Alison Cummins 13:58 on 2020-03-16 Permalink
A friend of mine was pulled aside during routine airport check-in a few years back. « You aren’t feeling very well, are you? » asked a concerned airport officer. Well no she wasn’t, but how did they know? An infra-red monitor that discreetly screens everyone passing it.
I don’t know that the Chinese monitoring was useless. After Wuhan they were able to keep the rest of China under pretty good control. Maybe being able to identify people with fevers and track down their contacts was part of that?
I can see how it could be worth identifying people who might have it before they continue on their journey. Are they about to get on another crowded plane or transport vehicle? Are they going home to a large family? Does this seem to be a person who will respect quarantine measures?
A month ago (and possibly still) African countries decided that it made most sense for their nationals to stay put in Wuhan quarantine and not come home. Africa didn’t have any cases yet and China seemed to have a handle on the situation. Stranded Africans were bored and miserable but it was better than trying to contain COVID-19 in, say, Rwanda.
We’re taking the opposite approach. We’re being proactive about shutdowns which helps us track contacts. And we’re bringing home our nationals from countries that are making a mess of things. If someone is coming from a country that is encouraging young people to get sick (Britain) or that doesn’t have a functioning national public program (US) we can expect that they are at higher risk than people who have been self-quarantining in a country where everyone else is self-quarantining.

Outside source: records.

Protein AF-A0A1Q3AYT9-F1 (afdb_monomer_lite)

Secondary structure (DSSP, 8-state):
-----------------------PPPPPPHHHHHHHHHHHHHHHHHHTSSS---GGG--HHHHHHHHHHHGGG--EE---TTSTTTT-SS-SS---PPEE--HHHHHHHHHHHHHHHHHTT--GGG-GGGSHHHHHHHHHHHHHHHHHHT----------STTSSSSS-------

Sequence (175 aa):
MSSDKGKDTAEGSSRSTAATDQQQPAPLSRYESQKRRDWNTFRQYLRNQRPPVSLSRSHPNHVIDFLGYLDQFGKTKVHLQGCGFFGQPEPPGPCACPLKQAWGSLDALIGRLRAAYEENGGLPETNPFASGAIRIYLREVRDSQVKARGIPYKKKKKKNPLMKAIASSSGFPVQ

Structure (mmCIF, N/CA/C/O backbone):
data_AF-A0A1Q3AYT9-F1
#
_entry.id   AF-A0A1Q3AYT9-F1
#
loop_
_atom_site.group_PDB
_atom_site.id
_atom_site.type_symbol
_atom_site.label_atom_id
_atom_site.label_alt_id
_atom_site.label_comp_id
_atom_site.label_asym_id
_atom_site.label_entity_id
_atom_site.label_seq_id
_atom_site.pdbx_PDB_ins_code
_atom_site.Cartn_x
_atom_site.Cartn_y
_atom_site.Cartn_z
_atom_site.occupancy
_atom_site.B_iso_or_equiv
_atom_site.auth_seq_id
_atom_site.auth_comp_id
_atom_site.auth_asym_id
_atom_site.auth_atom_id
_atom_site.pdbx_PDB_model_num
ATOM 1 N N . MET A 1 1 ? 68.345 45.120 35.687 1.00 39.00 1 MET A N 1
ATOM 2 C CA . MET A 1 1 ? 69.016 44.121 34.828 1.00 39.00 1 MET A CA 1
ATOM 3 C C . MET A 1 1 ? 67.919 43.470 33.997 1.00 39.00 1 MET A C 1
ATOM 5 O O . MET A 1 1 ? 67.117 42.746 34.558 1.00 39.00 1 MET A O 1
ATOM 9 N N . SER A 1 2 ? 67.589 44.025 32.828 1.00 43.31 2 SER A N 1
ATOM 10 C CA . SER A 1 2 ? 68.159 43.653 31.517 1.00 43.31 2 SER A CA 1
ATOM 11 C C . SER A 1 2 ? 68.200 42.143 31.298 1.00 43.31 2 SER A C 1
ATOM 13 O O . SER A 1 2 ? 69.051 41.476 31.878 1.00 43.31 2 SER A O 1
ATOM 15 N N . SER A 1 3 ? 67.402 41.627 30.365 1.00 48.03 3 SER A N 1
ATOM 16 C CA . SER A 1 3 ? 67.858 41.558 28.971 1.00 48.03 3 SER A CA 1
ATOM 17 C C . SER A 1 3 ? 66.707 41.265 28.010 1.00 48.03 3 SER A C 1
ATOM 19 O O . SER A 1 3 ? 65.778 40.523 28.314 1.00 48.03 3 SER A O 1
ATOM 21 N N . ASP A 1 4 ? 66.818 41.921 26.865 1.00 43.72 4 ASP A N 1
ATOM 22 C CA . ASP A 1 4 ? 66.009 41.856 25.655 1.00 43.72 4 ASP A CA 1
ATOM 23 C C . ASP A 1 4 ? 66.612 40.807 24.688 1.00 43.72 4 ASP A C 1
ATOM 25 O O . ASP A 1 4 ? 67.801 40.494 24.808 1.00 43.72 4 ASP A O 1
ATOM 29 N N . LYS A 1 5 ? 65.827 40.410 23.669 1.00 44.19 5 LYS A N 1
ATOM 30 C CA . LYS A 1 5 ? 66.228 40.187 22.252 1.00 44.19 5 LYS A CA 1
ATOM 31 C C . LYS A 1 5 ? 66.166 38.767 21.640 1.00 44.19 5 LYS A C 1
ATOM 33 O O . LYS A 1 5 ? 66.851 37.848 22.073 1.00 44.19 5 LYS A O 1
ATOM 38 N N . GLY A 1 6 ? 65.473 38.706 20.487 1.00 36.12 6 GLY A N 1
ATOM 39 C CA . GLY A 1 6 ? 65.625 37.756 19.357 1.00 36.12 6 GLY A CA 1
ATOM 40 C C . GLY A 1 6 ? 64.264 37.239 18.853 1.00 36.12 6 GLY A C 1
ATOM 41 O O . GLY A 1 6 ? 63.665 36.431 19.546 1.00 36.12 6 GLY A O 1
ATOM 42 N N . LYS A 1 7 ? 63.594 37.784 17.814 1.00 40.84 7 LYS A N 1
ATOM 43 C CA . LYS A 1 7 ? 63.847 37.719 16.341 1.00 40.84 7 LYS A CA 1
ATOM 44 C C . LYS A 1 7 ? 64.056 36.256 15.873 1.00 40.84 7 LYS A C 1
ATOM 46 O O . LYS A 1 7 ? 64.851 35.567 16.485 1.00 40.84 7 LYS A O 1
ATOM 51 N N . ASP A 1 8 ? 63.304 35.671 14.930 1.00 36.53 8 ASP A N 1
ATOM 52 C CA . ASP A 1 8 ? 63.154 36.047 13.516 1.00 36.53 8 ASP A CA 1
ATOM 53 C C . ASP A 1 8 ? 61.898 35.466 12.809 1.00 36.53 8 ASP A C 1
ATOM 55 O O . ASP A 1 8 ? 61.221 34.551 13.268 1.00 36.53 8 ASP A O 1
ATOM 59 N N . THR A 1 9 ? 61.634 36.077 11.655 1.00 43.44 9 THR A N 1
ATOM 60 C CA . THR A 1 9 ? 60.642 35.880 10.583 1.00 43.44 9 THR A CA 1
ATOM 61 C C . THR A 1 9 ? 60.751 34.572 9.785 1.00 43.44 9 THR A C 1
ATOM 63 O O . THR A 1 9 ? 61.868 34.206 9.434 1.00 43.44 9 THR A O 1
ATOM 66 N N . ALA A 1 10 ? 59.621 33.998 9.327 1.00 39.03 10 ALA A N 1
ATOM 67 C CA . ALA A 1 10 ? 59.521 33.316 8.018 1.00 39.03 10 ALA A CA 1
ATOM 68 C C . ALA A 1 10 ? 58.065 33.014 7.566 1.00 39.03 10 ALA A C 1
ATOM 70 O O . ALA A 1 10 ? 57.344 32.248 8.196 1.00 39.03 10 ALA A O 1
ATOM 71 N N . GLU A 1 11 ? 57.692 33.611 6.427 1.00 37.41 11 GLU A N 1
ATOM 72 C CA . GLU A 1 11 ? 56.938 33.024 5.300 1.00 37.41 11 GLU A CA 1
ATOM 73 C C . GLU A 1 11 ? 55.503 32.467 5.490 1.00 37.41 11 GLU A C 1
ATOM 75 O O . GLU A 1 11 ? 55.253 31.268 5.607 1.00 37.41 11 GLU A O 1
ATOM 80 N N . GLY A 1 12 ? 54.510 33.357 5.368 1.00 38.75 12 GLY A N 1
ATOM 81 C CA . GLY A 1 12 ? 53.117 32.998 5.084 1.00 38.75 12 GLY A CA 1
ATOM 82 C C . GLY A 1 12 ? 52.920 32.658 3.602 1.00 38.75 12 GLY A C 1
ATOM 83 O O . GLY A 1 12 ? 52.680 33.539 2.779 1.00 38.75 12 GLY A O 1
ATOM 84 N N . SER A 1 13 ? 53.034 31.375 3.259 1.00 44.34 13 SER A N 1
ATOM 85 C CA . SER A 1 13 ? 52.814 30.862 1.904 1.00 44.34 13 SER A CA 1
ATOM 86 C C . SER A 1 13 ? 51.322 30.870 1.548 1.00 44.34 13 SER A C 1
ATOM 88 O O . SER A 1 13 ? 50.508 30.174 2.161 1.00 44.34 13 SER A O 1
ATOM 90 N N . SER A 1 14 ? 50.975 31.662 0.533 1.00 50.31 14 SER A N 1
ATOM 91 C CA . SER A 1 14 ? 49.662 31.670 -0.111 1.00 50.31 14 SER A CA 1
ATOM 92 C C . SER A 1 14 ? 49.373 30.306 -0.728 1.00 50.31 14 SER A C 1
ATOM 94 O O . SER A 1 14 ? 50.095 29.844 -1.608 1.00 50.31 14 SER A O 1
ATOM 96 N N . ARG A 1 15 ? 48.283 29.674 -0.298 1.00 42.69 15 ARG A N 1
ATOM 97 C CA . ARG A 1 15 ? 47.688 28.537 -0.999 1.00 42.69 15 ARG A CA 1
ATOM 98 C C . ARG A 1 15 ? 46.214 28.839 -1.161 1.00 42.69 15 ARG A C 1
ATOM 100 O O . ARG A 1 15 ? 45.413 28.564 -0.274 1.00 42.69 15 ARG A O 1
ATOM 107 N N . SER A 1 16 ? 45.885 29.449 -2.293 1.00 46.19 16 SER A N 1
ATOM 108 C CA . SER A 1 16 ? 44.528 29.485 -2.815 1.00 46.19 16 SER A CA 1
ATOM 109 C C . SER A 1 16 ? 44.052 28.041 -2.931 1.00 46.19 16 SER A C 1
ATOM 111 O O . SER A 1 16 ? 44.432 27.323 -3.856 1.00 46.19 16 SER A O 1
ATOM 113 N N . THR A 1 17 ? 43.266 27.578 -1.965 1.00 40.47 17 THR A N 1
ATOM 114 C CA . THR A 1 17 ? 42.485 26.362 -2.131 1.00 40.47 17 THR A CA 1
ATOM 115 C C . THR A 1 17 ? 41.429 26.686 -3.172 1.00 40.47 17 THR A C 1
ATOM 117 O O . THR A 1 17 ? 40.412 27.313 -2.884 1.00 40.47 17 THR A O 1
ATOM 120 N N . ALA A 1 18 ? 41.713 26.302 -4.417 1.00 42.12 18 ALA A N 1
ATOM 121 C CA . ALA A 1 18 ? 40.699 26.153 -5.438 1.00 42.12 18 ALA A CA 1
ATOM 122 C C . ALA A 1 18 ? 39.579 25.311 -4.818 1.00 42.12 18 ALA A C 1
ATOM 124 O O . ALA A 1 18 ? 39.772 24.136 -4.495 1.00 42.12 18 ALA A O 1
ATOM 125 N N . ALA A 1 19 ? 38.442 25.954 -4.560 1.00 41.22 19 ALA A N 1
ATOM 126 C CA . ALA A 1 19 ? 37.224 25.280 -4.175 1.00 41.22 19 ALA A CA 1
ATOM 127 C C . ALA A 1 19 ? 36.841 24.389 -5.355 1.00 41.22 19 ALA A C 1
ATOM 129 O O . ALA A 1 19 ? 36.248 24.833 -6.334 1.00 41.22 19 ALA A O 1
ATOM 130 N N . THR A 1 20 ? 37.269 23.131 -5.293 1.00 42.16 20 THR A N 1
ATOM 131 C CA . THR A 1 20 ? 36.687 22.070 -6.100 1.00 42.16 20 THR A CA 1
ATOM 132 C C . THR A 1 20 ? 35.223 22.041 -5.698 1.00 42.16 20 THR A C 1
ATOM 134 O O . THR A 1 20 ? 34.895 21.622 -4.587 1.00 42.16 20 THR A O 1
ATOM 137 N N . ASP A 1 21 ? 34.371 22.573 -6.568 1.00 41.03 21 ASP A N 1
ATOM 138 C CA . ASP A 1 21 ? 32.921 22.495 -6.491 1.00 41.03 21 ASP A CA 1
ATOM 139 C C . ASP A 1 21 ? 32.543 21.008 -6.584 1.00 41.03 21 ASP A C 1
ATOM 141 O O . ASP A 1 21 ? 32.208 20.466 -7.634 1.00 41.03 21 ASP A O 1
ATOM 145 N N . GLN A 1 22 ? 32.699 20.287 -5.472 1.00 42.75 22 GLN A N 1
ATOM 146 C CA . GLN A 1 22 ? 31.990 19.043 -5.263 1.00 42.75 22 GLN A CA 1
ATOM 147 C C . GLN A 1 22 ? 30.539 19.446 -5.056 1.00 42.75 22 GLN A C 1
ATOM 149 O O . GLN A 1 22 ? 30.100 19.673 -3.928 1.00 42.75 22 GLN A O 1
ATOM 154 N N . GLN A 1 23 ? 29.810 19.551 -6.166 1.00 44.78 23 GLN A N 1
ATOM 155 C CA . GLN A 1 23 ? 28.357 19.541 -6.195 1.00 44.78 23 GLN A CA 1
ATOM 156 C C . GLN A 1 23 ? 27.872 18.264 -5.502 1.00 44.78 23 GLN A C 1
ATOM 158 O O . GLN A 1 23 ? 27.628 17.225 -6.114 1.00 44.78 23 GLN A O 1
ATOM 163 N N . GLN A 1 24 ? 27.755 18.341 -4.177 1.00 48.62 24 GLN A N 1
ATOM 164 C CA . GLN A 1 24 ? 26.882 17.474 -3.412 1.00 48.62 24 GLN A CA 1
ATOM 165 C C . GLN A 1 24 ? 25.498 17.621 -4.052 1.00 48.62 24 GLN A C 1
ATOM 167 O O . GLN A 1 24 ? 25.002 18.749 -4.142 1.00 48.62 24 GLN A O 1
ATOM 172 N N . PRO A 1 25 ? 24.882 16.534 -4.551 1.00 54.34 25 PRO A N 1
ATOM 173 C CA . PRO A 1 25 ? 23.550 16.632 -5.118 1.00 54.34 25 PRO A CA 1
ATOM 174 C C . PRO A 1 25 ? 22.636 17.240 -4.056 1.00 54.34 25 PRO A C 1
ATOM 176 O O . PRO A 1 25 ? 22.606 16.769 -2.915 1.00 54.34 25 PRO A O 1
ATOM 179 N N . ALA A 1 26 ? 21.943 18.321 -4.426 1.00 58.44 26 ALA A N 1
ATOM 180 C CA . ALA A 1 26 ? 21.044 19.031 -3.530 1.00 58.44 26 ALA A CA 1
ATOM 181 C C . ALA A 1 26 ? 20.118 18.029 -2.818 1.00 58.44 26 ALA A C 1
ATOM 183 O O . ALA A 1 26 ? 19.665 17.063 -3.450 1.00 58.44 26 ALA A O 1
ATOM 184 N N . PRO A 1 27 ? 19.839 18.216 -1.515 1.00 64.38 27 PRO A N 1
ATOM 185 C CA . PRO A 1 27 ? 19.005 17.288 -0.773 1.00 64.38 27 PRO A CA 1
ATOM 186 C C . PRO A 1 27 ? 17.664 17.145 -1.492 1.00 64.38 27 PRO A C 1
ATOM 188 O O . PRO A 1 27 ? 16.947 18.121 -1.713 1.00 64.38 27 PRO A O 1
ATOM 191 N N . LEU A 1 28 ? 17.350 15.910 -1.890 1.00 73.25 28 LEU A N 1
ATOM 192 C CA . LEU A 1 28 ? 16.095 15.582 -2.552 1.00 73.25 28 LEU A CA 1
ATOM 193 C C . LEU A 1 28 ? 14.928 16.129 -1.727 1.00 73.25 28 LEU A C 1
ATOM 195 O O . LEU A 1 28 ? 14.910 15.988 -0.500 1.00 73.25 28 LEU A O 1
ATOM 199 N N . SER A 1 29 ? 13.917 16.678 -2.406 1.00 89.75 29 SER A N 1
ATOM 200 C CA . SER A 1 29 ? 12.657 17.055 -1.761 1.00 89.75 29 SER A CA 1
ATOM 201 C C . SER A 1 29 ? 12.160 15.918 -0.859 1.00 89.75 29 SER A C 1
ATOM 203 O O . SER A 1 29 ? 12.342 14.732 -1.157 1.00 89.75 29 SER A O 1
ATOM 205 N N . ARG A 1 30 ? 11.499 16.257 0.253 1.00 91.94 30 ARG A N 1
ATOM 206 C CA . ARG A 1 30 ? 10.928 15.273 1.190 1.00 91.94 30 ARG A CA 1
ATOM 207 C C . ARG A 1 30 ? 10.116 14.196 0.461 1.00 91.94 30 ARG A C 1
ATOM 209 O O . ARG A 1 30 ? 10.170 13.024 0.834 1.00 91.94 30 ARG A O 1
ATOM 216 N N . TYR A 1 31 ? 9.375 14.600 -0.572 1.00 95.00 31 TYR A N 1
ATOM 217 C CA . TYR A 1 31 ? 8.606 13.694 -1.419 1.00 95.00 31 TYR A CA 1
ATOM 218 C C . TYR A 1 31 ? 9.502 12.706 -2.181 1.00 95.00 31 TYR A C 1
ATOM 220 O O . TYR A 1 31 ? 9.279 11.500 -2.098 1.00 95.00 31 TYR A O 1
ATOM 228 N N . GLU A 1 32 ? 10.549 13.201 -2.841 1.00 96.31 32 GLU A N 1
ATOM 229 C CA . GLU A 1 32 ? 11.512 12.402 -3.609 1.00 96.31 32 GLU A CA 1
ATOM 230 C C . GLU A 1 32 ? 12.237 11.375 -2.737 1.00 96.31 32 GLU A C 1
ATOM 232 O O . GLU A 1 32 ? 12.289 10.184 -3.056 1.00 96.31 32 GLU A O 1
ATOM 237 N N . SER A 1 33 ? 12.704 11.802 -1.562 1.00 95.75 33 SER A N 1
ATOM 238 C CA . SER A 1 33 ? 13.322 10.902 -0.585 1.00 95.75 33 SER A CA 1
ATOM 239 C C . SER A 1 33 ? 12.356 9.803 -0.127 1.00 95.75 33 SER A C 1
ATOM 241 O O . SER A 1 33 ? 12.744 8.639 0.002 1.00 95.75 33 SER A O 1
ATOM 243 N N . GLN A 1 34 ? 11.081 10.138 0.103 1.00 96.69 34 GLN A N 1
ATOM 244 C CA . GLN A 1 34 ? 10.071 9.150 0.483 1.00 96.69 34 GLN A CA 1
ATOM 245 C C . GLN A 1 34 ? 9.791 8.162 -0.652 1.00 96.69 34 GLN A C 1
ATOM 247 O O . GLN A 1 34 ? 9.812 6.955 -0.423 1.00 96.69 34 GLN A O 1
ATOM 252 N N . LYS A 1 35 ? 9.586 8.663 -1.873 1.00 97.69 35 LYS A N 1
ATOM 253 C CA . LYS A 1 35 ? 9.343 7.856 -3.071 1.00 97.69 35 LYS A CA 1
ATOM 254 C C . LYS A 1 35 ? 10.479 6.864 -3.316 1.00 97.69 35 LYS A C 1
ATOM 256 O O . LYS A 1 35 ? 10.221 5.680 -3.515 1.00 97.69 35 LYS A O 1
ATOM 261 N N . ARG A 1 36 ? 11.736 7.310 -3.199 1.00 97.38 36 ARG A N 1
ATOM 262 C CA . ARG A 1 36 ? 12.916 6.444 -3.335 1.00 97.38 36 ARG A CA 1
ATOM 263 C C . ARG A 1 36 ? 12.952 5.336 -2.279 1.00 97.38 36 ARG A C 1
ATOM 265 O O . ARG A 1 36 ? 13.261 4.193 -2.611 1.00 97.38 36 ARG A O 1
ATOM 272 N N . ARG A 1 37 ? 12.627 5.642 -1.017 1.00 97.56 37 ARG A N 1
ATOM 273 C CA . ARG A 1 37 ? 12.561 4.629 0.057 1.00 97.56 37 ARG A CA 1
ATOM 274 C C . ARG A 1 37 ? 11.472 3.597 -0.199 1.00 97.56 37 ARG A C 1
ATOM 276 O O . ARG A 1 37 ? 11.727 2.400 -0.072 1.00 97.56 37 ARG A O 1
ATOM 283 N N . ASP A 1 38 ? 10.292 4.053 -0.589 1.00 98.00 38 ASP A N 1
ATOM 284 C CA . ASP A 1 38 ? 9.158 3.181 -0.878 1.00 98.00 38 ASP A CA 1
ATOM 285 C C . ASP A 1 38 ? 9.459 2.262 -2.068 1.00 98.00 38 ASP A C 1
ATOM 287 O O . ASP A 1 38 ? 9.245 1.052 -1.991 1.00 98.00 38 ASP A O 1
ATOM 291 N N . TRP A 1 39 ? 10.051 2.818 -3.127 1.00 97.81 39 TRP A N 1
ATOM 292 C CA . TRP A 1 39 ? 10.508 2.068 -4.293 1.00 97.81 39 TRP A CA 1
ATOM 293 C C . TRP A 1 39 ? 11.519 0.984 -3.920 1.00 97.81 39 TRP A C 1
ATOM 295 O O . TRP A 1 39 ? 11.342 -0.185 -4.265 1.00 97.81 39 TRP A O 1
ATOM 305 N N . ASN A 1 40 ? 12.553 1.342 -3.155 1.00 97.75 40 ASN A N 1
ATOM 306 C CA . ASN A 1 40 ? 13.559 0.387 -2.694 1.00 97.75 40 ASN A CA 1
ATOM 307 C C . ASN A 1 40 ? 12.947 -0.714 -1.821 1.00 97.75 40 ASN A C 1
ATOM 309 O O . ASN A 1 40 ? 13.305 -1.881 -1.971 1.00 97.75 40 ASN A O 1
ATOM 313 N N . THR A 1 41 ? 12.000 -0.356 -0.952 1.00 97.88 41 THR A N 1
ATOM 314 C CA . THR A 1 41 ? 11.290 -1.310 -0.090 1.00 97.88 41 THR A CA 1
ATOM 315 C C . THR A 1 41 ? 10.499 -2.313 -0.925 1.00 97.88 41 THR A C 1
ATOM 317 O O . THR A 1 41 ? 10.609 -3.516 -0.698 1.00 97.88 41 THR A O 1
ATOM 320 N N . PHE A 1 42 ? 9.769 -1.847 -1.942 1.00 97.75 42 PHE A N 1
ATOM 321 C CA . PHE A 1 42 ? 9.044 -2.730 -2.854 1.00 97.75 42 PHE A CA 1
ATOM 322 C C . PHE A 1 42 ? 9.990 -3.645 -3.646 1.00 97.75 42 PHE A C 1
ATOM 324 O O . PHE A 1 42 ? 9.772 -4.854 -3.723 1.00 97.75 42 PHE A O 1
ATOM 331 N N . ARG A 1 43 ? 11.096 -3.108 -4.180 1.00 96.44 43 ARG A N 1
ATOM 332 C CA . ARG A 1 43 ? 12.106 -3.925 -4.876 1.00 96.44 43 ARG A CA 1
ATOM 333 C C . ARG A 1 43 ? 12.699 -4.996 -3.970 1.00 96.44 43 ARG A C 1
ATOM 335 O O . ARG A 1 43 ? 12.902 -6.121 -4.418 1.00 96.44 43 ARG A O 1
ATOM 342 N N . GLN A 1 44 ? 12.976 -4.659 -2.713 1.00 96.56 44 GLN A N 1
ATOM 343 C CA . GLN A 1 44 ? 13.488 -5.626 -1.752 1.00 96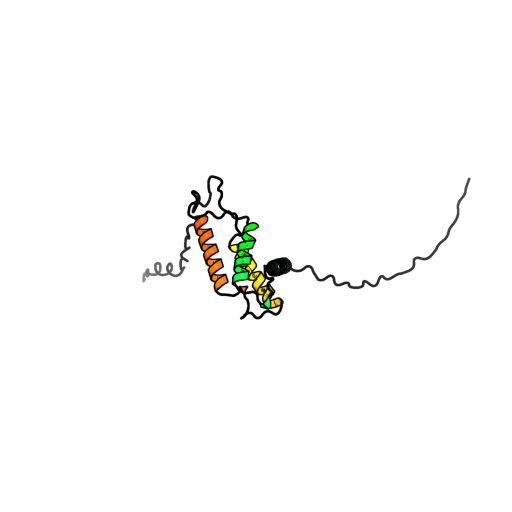.56 44 GLN A CA 1
ATOM 344 C C . GLN A 1 44 ? 12.444 -6.697 -1.425 1.00 96.56 44 GLN A C 1
ATOM 346 O O . GLN A 1 44 ? 12.779 -7.878 -1.388 1.00 96.56 44 GLN A O 1
ATOM 351 N N . TYR A 1 45 ? 11.179 -6.306 -1.264 1.00 97.06 45 TYR A N 1
ATOM 352 C CA . TYR A 1 45 ? 10.077 -7.243 -1.067 1.00 97.06 45 TYR A CA 1
ATOM 353 C C . TYR A 1 45 ? 9.969 -8.264 -2.211 1.00 97.06 45 TYR A C 1
ATOM 355 O O . TYR A 1 45 ? 9.833 -9.455 -1.941 1.00 97.06 45 TYR A O 1
ATOM 363 N N . LEU A 1 46 ? 10.096 -7.831 -3.472 1.00 96.25 46 LEU A N 1
ATOM 364 C CA . LEU A 1 46 ? 10.063 -8.732 -4.632 1.00 96.25 46 LEU A CA 1
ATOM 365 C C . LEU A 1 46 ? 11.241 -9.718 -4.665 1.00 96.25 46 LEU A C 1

IF we can identify them easily without creating lineups and crowds, and IF we’re in a position to follow up with them, I’m all for infra-red monitors and asking people if they’ve been coughing lately.
(I’m also all for making screening available to other risk groups — teachers, cashiers, anyone who spends time with old people — not travellers specifically.)
Kate 15:54 on 2020-03-16 Permalink
I wonder if that temperature scanning device was put in for SARS, and whether it’s still operating.
Alison Cummins 16:55 on 2020-03-16 Permalink
Kate, possibly, or MERS. Apparently Istanbul airport is the only one to have it permanently installed, but it was broken when we went through a couple of weeks ago.
Also RE what we do with returning snowbirds:
nationalpost.com/pmn/news-pmn/canada-news-pmn/a-canadian-evacuee-describes-life-under-quarantine-at-cfb-trenton/amp
Francesco 22:10 on 2020-03-16 Permalink
Hi @kate I was specifically referencing Legault’s rhetoric about foreigners and his posturing about the feds not doing enough to stem the flow of foreigners through YUL. His comments are anything but science-based.